Data items
=== Begin Enclosure ===

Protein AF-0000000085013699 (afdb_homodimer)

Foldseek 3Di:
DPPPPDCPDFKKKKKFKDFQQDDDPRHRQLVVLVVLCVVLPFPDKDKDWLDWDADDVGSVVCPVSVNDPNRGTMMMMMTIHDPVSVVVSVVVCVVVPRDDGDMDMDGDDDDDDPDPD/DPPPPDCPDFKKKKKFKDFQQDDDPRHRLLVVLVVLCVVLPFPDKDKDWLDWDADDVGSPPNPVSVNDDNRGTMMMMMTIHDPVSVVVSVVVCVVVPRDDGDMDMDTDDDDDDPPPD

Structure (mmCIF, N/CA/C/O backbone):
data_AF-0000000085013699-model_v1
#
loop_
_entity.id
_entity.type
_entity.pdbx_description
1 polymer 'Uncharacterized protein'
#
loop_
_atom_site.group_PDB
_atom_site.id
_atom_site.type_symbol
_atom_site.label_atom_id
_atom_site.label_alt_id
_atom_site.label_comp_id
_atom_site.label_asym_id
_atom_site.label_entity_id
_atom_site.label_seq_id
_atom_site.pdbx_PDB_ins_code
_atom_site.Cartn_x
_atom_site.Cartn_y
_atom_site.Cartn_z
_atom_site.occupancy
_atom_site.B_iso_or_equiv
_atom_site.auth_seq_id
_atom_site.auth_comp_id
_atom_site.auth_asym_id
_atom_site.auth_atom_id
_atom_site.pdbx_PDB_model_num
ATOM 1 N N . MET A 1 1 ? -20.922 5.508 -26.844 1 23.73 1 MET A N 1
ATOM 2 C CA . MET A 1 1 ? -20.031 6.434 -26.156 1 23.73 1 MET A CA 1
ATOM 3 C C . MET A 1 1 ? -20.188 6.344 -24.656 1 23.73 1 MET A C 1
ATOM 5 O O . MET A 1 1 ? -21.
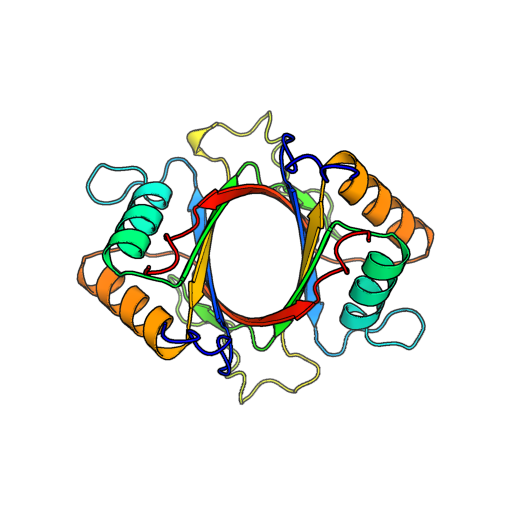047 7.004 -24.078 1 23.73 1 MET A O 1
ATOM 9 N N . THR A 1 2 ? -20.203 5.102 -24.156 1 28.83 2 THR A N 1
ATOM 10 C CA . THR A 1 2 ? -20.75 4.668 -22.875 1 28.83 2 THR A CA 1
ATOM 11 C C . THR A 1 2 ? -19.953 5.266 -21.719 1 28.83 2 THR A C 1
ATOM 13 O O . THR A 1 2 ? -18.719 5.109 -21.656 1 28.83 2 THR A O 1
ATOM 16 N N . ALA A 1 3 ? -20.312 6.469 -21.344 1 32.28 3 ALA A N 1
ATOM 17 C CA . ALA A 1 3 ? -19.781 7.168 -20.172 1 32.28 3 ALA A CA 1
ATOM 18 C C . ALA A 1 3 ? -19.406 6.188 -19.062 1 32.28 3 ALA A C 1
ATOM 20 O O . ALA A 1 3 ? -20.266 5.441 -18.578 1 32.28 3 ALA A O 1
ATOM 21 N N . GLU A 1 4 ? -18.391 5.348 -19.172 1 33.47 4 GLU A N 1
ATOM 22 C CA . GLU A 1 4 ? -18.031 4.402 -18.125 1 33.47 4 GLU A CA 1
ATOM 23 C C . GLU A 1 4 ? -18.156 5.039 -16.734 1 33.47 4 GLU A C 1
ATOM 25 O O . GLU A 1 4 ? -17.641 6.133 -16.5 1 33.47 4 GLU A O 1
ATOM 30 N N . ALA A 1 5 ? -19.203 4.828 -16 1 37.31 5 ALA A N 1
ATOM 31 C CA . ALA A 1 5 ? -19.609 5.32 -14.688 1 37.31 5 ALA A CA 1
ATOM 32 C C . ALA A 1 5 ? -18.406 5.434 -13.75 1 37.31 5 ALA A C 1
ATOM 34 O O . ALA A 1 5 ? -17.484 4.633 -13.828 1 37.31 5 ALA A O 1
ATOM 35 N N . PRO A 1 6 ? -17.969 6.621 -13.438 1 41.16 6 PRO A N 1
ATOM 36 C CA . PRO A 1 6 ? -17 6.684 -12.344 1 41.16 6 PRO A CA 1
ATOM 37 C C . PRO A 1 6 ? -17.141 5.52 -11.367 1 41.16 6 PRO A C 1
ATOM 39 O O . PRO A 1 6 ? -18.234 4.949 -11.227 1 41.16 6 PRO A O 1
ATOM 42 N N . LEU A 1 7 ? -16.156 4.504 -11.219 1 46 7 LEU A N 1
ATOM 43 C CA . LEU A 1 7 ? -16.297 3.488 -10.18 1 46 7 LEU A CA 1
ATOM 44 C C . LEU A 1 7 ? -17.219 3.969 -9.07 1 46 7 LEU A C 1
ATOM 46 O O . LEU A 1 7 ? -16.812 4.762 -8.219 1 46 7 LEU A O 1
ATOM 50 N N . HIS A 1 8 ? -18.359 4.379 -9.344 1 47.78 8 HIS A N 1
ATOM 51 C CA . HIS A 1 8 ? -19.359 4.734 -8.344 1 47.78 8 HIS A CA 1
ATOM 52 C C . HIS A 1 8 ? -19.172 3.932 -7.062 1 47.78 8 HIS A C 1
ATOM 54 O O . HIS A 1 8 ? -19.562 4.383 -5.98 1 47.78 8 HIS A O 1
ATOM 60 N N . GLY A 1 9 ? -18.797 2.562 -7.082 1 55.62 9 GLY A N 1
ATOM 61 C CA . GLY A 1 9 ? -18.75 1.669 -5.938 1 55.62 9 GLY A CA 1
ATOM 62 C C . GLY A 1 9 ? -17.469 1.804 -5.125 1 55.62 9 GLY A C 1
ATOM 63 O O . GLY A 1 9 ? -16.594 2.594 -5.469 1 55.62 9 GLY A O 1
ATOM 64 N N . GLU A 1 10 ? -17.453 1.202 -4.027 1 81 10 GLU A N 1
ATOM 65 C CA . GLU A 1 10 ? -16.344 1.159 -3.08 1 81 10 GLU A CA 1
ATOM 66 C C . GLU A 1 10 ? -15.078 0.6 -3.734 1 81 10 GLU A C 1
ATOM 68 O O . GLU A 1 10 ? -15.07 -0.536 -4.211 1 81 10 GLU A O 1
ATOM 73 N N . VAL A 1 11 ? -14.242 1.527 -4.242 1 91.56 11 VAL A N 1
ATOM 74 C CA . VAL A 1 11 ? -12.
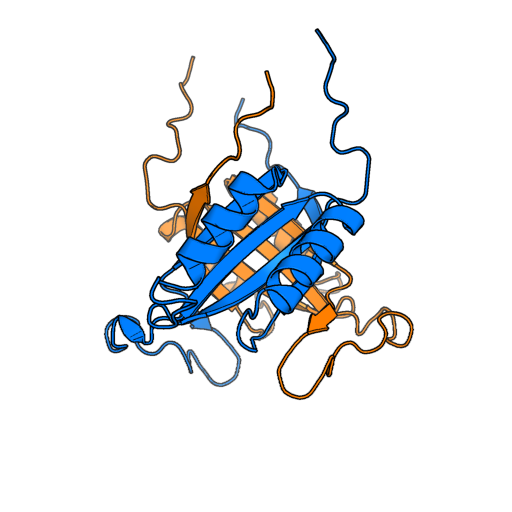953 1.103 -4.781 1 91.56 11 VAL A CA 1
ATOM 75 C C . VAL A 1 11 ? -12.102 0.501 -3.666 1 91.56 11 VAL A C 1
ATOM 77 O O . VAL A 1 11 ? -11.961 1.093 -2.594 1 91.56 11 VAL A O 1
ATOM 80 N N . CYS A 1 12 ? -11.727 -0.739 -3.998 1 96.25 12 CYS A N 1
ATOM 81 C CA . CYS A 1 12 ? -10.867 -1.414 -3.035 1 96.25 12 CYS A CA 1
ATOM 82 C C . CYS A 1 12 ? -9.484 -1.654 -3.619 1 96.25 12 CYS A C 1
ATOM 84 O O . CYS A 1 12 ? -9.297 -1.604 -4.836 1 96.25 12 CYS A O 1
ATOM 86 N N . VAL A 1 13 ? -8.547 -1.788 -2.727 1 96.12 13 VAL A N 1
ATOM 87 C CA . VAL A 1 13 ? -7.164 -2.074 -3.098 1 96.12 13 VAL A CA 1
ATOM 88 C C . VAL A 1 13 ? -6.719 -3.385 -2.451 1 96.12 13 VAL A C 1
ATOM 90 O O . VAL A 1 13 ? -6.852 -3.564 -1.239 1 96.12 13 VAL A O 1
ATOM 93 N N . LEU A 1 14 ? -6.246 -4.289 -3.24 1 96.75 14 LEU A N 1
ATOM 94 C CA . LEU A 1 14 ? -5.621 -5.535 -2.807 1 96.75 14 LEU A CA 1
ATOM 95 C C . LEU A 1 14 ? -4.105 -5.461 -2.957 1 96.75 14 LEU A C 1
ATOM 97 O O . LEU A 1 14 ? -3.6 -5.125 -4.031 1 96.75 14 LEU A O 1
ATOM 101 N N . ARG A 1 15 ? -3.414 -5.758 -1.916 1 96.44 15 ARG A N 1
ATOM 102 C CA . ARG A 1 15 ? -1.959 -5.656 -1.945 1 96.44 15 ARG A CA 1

=== End Enclosure ===

WHAT YOU ARE ASKED TO DO: Of the lines above, copy only those from the one holding "ATOM 1 N N ." to the one holding "ATOM 30 N N", both included, and exclude every image.

RESULT OF THE EXERCISE:
ATOM 1 N N . MET A 1 1 ? -20.922 5.508 -26.844 1 23.73 1 MET A N 1
ATOM 2 C CA . MET A 1 1 ? -20.031 6.434 -26.156 1 23.73 1 MET A CA 1
ATOM 3 C C . MET A 1 1 ? -20.188 6.344 -24.656 1 23.73 1 MET A C 1
ATOM 5 O O . MET A 1 1 ? -21.
047 7.004 -24.078 1 23.73 1 MET A O 1
ATOM 9 N N . THR A 1 2 ? -20.203 5.102 -24.156 1 28.83 2 THR A N 1
ATOM 10 C CA . THR A 1 2 ? -20.75 4.668 -22.875 1 28.83 2 THR A CA 1
ATOM 11 C C . THR A 1 2 ? -19.953 5.266 -21.719 1 28.83 2 THR A C 1
ATOM 13 O O . THR A 1 2 ? -18.719 5.109 -21.656 1 28.83 2 THR A O 1
ATOM 16 N N . ALA A 1 3 ? -20.312 6.469 -21.344 1 32.28 3 ALA A N 1
ATOM 17 C CA . ALA A 1 3 ? -19.781 7.168 -20.172 1 32.28 3 ALA A CA 1
ATOM 18 C C . ALA A 1 3 ? -19.406 6.188 -19.062 1 32.28 3 ALA A C 1
ATOM 20 O O . ALA A 1 3 ? -20.266 5.441 -18.578 1 32.28 3 ALA A O 1
ATOM 21 N N . GLU A 1 4 ? -18.391 5.348 -19.172 1 33.47 4 GLU A N 1
ATOM 22 C CA . GLU A 1 4 ? -18.031 4.402 -18.125 1 33.47 4 GLU A CA 1
ATOM 23 C C . GLU A 1 4 ? -18.156 5.039 -16.734 1 33.47 4 GLU A C 1
ATOM 25 O O . GLU A 1 4 ? -17.641 6.133 -16.5 1 33.47 4 GLU A O 1
ATOM 30 N N . ALA A 1 5 ? -19.203 4.828 -16 1 37.31 5 ALA A N 1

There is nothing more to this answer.